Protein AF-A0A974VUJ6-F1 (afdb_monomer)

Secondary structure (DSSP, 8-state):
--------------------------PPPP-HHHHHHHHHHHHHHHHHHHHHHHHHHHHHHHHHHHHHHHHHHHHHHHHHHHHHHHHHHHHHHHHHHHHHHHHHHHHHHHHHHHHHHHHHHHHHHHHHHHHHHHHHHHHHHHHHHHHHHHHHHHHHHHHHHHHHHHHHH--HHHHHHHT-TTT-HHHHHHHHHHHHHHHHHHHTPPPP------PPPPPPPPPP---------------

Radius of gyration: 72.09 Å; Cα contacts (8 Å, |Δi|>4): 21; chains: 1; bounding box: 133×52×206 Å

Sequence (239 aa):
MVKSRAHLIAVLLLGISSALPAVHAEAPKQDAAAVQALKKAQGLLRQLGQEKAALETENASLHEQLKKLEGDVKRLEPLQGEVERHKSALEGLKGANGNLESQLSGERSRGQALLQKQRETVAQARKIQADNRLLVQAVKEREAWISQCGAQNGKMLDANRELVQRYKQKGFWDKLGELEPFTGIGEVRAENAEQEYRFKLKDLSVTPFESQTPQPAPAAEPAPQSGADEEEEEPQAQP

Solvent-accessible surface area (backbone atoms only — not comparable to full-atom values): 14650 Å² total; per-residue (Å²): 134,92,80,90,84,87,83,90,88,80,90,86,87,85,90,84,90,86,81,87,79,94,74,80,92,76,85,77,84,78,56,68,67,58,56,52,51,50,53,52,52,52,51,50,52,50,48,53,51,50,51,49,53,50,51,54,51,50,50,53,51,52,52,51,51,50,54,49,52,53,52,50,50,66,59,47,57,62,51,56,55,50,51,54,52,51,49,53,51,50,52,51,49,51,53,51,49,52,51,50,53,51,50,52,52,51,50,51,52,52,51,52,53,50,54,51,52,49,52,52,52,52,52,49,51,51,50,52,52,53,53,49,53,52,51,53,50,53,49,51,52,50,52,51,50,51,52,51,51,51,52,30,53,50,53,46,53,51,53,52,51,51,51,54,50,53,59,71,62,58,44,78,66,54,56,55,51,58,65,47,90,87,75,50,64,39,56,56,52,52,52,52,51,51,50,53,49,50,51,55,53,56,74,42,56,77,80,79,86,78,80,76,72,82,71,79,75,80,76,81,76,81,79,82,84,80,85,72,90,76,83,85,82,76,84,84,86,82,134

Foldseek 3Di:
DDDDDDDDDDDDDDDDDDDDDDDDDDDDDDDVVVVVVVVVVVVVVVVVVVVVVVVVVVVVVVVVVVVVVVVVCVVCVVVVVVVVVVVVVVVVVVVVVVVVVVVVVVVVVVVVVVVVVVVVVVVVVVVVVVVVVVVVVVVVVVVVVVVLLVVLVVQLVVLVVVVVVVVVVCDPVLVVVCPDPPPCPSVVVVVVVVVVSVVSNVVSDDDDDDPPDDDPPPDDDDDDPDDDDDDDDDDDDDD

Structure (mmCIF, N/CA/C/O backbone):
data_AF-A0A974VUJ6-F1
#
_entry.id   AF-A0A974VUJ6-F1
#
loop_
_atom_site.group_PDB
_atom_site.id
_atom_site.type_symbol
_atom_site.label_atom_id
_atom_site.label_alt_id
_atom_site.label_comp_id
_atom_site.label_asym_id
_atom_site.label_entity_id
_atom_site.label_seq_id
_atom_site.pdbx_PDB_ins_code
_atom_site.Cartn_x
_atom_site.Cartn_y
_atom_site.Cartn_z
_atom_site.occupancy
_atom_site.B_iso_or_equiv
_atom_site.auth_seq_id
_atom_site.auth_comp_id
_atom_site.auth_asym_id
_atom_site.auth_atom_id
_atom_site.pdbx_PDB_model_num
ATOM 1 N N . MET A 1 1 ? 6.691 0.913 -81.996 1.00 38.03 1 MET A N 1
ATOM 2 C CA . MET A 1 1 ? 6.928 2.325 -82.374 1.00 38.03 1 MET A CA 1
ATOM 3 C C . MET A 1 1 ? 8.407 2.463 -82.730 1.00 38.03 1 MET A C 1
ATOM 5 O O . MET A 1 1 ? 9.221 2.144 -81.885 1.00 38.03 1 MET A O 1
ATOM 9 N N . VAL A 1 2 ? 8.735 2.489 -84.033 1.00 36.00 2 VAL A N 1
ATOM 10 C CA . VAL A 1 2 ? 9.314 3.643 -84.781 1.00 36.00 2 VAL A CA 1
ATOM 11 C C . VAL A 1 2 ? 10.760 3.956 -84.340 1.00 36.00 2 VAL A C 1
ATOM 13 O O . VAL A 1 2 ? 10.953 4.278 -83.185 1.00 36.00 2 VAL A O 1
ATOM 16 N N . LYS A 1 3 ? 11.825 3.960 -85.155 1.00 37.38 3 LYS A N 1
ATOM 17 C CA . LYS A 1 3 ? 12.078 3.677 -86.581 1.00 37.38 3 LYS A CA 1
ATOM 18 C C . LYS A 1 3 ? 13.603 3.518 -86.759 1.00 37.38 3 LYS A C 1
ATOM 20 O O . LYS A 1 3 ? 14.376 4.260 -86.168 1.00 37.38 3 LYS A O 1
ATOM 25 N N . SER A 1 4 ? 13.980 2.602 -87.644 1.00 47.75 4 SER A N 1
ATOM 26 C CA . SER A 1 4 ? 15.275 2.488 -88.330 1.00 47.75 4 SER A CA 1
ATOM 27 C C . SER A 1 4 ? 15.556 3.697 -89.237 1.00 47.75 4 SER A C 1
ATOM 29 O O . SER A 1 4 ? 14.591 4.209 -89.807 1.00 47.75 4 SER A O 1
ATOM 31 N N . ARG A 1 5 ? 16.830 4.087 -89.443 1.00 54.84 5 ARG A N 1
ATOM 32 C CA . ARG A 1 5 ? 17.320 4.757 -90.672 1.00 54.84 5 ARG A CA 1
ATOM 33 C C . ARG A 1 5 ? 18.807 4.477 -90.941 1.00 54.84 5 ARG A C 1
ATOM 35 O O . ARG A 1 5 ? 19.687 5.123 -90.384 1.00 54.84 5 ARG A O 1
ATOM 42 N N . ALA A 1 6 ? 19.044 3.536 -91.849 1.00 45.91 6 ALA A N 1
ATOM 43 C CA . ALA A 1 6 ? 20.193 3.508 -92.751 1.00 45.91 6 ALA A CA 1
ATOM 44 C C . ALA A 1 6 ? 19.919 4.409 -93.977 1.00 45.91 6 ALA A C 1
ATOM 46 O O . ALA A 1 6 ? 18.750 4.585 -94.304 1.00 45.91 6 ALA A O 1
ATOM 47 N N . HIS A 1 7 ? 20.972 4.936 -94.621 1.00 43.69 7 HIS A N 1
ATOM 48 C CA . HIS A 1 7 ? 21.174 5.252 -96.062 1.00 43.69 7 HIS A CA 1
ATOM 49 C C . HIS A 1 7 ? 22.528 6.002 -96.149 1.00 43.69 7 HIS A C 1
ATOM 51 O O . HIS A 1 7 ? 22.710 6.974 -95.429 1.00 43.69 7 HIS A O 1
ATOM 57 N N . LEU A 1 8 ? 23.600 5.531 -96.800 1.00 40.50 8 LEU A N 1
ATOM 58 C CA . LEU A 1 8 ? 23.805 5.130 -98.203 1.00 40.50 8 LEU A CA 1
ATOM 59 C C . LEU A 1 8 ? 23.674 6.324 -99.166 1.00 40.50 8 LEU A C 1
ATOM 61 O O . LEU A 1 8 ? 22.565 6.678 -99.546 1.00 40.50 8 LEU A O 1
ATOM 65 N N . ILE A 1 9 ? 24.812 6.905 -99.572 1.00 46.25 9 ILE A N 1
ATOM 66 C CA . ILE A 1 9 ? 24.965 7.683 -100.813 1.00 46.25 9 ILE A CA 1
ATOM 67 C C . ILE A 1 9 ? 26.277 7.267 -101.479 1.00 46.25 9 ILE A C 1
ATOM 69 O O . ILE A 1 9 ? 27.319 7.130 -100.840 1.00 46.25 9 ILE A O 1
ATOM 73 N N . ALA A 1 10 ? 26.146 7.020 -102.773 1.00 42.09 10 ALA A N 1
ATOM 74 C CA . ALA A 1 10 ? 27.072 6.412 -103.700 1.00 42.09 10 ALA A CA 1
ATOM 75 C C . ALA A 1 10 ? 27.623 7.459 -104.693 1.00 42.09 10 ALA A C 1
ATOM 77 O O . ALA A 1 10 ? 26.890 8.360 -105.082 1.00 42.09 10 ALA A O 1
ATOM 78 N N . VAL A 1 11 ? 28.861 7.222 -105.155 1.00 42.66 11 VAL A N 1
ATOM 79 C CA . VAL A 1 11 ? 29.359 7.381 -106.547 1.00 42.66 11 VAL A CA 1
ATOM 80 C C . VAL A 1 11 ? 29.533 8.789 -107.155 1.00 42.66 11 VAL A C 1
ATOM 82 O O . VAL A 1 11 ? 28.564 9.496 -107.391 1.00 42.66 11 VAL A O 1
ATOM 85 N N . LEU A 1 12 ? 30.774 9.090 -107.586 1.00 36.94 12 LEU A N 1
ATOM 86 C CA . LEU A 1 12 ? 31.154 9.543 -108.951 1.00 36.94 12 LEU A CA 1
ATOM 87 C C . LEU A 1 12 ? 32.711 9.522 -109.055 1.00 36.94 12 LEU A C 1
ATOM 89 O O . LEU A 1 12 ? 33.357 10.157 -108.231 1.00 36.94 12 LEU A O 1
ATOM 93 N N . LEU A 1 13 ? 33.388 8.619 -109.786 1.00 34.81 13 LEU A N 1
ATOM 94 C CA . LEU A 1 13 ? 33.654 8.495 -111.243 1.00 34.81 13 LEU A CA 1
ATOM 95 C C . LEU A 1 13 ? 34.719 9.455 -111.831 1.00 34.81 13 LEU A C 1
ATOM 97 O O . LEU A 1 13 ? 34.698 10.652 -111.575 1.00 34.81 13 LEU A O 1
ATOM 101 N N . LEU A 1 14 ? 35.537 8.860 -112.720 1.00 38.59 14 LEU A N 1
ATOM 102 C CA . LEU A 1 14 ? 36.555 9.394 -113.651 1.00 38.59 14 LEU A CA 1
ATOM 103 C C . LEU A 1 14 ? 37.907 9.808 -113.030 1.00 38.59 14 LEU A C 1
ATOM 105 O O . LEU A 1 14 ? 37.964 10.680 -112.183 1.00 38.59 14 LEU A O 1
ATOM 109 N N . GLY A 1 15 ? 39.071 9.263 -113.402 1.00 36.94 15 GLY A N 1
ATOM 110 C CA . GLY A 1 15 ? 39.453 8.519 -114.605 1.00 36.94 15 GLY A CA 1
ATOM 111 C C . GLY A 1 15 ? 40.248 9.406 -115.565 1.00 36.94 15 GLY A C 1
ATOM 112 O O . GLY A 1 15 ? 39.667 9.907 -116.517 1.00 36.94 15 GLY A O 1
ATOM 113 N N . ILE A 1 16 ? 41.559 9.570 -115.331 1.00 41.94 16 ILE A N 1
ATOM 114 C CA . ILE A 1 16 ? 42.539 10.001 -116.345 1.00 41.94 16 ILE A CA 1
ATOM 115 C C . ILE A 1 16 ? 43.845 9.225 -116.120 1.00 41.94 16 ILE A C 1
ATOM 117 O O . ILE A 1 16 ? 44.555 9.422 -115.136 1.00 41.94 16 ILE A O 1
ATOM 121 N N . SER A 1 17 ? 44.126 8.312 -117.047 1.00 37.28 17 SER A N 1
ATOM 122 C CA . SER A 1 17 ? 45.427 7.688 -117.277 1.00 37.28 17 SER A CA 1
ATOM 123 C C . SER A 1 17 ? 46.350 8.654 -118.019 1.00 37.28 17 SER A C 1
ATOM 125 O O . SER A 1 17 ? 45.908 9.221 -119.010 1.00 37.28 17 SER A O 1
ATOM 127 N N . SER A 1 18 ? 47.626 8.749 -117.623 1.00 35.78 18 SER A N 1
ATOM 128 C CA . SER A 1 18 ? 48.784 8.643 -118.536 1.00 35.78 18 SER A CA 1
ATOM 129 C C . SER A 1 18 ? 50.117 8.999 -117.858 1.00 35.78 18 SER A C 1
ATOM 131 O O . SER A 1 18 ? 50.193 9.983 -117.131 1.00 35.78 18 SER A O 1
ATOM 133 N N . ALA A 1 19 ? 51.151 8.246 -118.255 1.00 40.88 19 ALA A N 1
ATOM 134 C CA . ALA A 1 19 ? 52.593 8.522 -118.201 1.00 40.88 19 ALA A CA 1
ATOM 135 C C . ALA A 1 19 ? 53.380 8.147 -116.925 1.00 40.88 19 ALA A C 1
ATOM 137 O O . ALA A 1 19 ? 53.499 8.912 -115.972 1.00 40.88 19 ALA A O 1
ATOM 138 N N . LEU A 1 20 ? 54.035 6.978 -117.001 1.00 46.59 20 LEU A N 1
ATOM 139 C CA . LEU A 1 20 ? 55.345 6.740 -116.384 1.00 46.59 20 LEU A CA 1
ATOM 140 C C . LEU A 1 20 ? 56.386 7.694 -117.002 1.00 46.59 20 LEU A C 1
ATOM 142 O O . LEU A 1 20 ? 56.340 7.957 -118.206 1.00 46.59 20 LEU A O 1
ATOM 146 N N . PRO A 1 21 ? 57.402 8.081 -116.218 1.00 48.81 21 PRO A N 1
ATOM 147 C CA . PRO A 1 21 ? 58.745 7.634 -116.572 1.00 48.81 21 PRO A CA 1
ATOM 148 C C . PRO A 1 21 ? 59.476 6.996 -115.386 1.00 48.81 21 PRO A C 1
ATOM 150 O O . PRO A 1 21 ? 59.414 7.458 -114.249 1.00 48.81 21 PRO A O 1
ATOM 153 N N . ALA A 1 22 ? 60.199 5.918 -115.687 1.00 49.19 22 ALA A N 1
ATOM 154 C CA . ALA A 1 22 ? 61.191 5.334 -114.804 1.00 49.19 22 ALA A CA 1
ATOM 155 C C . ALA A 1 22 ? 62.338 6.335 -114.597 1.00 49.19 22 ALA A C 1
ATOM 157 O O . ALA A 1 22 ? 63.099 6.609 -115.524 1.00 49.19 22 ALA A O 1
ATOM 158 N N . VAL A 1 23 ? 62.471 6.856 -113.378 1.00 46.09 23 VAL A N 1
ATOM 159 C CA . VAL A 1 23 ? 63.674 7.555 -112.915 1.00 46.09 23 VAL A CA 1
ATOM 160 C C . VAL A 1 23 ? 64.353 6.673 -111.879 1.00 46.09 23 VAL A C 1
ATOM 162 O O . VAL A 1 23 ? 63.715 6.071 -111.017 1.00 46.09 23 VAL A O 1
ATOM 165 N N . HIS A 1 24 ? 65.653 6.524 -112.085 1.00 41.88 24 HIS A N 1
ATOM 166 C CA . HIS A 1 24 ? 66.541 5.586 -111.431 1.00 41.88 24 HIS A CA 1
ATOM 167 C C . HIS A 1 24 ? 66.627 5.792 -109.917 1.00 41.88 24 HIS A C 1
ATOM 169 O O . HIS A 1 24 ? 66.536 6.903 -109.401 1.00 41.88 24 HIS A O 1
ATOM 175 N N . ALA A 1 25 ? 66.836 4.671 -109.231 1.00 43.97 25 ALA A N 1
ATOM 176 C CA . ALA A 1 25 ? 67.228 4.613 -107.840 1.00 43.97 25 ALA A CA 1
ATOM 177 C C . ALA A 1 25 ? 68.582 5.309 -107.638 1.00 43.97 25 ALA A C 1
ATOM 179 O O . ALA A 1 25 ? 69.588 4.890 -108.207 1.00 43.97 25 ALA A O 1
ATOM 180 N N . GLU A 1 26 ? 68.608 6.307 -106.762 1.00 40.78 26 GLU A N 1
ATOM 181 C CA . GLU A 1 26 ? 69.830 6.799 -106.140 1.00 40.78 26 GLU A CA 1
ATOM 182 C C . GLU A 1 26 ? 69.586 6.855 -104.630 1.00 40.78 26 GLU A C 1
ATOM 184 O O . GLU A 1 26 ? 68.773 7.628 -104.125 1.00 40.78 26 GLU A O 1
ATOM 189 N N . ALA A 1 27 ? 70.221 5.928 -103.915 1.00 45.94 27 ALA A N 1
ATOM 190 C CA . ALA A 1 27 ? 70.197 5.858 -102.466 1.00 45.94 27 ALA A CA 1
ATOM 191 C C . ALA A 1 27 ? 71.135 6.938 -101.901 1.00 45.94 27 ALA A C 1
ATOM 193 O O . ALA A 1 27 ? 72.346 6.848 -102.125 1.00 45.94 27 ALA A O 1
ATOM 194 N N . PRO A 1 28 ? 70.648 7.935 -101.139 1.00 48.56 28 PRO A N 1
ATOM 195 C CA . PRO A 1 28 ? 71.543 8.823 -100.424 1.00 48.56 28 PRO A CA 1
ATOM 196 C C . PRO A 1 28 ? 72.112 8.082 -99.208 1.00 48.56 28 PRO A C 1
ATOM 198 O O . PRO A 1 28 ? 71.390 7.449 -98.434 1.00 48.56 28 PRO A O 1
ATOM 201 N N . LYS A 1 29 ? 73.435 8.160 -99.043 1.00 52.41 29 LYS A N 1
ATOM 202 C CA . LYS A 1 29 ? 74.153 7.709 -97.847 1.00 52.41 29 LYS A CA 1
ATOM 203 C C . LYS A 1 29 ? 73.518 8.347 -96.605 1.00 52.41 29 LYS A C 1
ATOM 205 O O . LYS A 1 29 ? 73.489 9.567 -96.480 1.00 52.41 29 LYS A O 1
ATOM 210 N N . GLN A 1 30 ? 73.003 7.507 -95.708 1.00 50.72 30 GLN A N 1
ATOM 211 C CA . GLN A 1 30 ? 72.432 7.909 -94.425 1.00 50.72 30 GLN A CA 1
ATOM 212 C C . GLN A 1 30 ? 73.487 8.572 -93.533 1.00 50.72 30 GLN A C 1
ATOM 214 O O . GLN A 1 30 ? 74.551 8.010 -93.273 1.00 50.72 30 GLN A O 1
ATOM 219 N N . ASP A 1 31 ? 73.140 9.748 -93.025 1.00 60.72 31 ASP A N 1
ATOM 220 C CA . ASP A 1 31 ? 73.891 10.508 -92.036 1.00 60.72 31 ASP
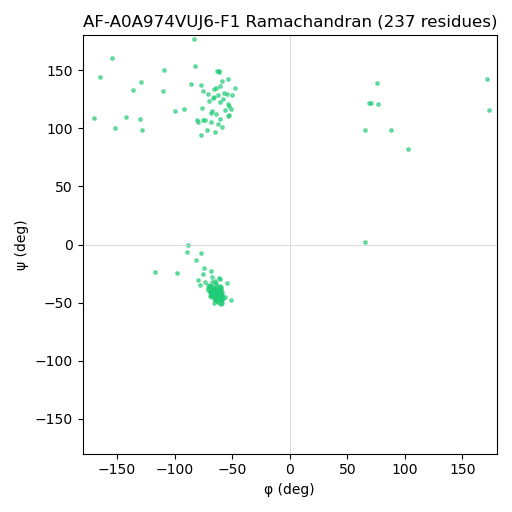 A CA 1
ATOM 221 C C . ASP A 1 31 ? 73.869 9.760 -90.684 1.00 60.72 31 ASP A C 1
ATOM 223 O O . ASP A 1 31 ? 72.807 9.549 -90.087 1.00 60.72 31 ASP A O 1
ATOM 227 N N . ALA A 1 32 ? 75.020 9.286 -90.195 1.00 65.44 32 ALA A N 1
ATOM 228 C CA . ALA A 1 32 ? 75.096 8.413 -89.013 1.00 65.44 32 ALA A CA 1
ATOM 229 C C . ALA A 1 32 ? 74.536 9.077 -87.734 1.00 65.44 32 ALA A C 1
ATOM 231 O O . ALA A 1 32 ? 73.967 8.400 -86.871 1.00 65.44 32 ALA A O 1
ATOM 232 N N . ALA A 1 33 ? 74.627 10.409 -87.644 1.00 70.44 33 ALA A N 1
ATOM 233 C CA . ALA A 1 33 ? 74.037 11.207 -86.570 1.00 70.44 33 ALA A CA 1
ATOM 234 C C . ALA A 1 33 ? 72.496 11.215 -86.621 1.00 70.44 33 ALA A C 1
ATOM 236 O O . ALA A 1 33 ? 71.844 11.108 -85.578 1.00 70.44 33 ALA A O 1
ATOM 237 N N . ALA A 1 34 ? 71.904 11.251 -87.821 1.00 72.62 34 ALA A N 1
ATOM 238 C CA . ALA A 1 34 ? 70.455 11.168 -88.006 1.00 72.62 34 ALA A CA 1
ATOM 239 C C . ALA A 1 34 ? 69.917 9.784 -87.605 1.00 72.62 34 ALA A C 1
ATOM 241 O O . ALA A 1 34 ? 68.897 9.690 -86.924 1.00 72.62 34 ALA A O 1
ATOM 242 N N . VAL A 1 35 ? 70.645 8.707 -87.925 1.00 77.50 35 VAL A N 1
ATOM 243 C CA . VAL A 1 35 ? 70.288 7.337 -87.507 1.00 77.50 35 VAL A CA 1
ATOM 244 C C . VAL A 1 35 ? 70.352 7.176 -85.980 1.00 77.50 35 VAL A C 1
ATOM 246 O O . VAL A 1 35 ? 69.492 6.522 -85.386 1.00 77.50 35 VAL A O 1
ATOM 249 N N . GLN A 1 36 ? 71.336 7.786 -85.310 1.00 81.56 36 GLN A N 1
ATOM 250 C CA . GLN A 1 36 ? 71.455 7.737 -83.847 1.00 81.56 36 GLN A CA 1
ATOM 251 C C . GLN A 1 36 ? 70.368 8.562 -83.134 1.00 81.56 36 GLN A C 1
ATOM 253 O O . GLN A 1 36 ? 69.828 8.111 -82.120 1.00 81.56 36 GLN A O 1
ATOM 258 N N . ALA A 1 37 ? 70.010 9.737 -83.663 1.00 81.00 37 ALA A N 1
ATOM 259 C CA . ALA A 1 37 ? 68.898 10.546 -83.157 1.00 81.00 37 ALA A CA 1
ATOM 260 C C . ALA A 1 37 ? 67.549 9.821 -83.309 1.00 81.00 37 ALA A C 1
ATOM 262 O O . ALA A 1 37 ? 66.749 9.802 -82.374 1.00 81.00 37 ALA A O 1
ATOM 263 N N . LEU A 1 38 ? 67.338 9.139 -84.439 1.00 83.12 38 LEU A N 1
ATOM 264 C CA . LEU A 1 38 ? 66.126 8.365 -84.714 1.00 83.12 38 LEU A CA 1
ATOM 265 C C . LEU A 1 38 ? 65.987 7.165 -83.762 1.00 83.12 38 LEU A C 1
ATOM 267 O O . LEU A 1 38 ? 64.904 6.927 -83.234 1.00 83.12 38 LEU A O 1
ATOM 271 N N . LYS A 1 39 ? 67.092 6.478 -83.428 1.00 85.31 39 LYS A N 1
ATOM 272 C CA . LYS A 1 39 ? 67.108 5.422 -82.395 1.00 85.31 39 LYS A CA 1
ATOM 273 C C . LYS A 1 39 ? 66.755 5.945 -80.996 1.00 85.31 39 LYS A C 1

* Goal of the exercise: The lines above from the one with "ATOM 227 N N" through the one with "ATOM 239 C C" are to be duplicated exactly, ends included, with nothing added.

* Exercise output:
ATOM 227 N N . ALA A 1 32 ? 75.020 9.286 -90.195 1.00 65.44 32 ALA A N 1
ATOM 228 C CA . ALA A 1 32 ? 75.096 8.413 -89.013 1.00 65.44 32 ALA A CA 1
ATOM 229 C C . ALA A 1 32 ? 74.536 9.077 -87.734 1.00 65.44 32 ALA A C 1
ATOM 231 O O . ALA A 1 32 ? 73.967 8.400 -86.871 1.00 65.44 32 ALA A O 1
ATOM 232 N N . ALA A 1 33 ? 74.627 10.409 -87.644 1.00 70.44 33 ALA A N 1
ATOM 233 C CA . ALA A 1 33 ? 74.037 11.207 -86.570 1.00 70.44 33 ALA A CA 1
ATOM 234 C C . ALA A 1 33 ? 72.496 11.215 -86.621 1.00 70.44 33 ALA A C 1
ATOM 236 O O . ALA A 1 33 ? 71.844 11.108 -85.578 1.00 70.44 33 ALA A O 1
ATOM 237 N N . ALA A 1 34 ? 71.904 11.251 -87.821 1.00 72.62 34 ALA A N 1
ATOM 238 C CA . ALA A 1 34 ? 70.455 11.168 -88.006 1.00 72.62 34 ALA A CA 1
ATOM 239 C C . ALA A 1 34 ? 69.917 9.784 -87.605 1.00 72.62 34 ALA A C 1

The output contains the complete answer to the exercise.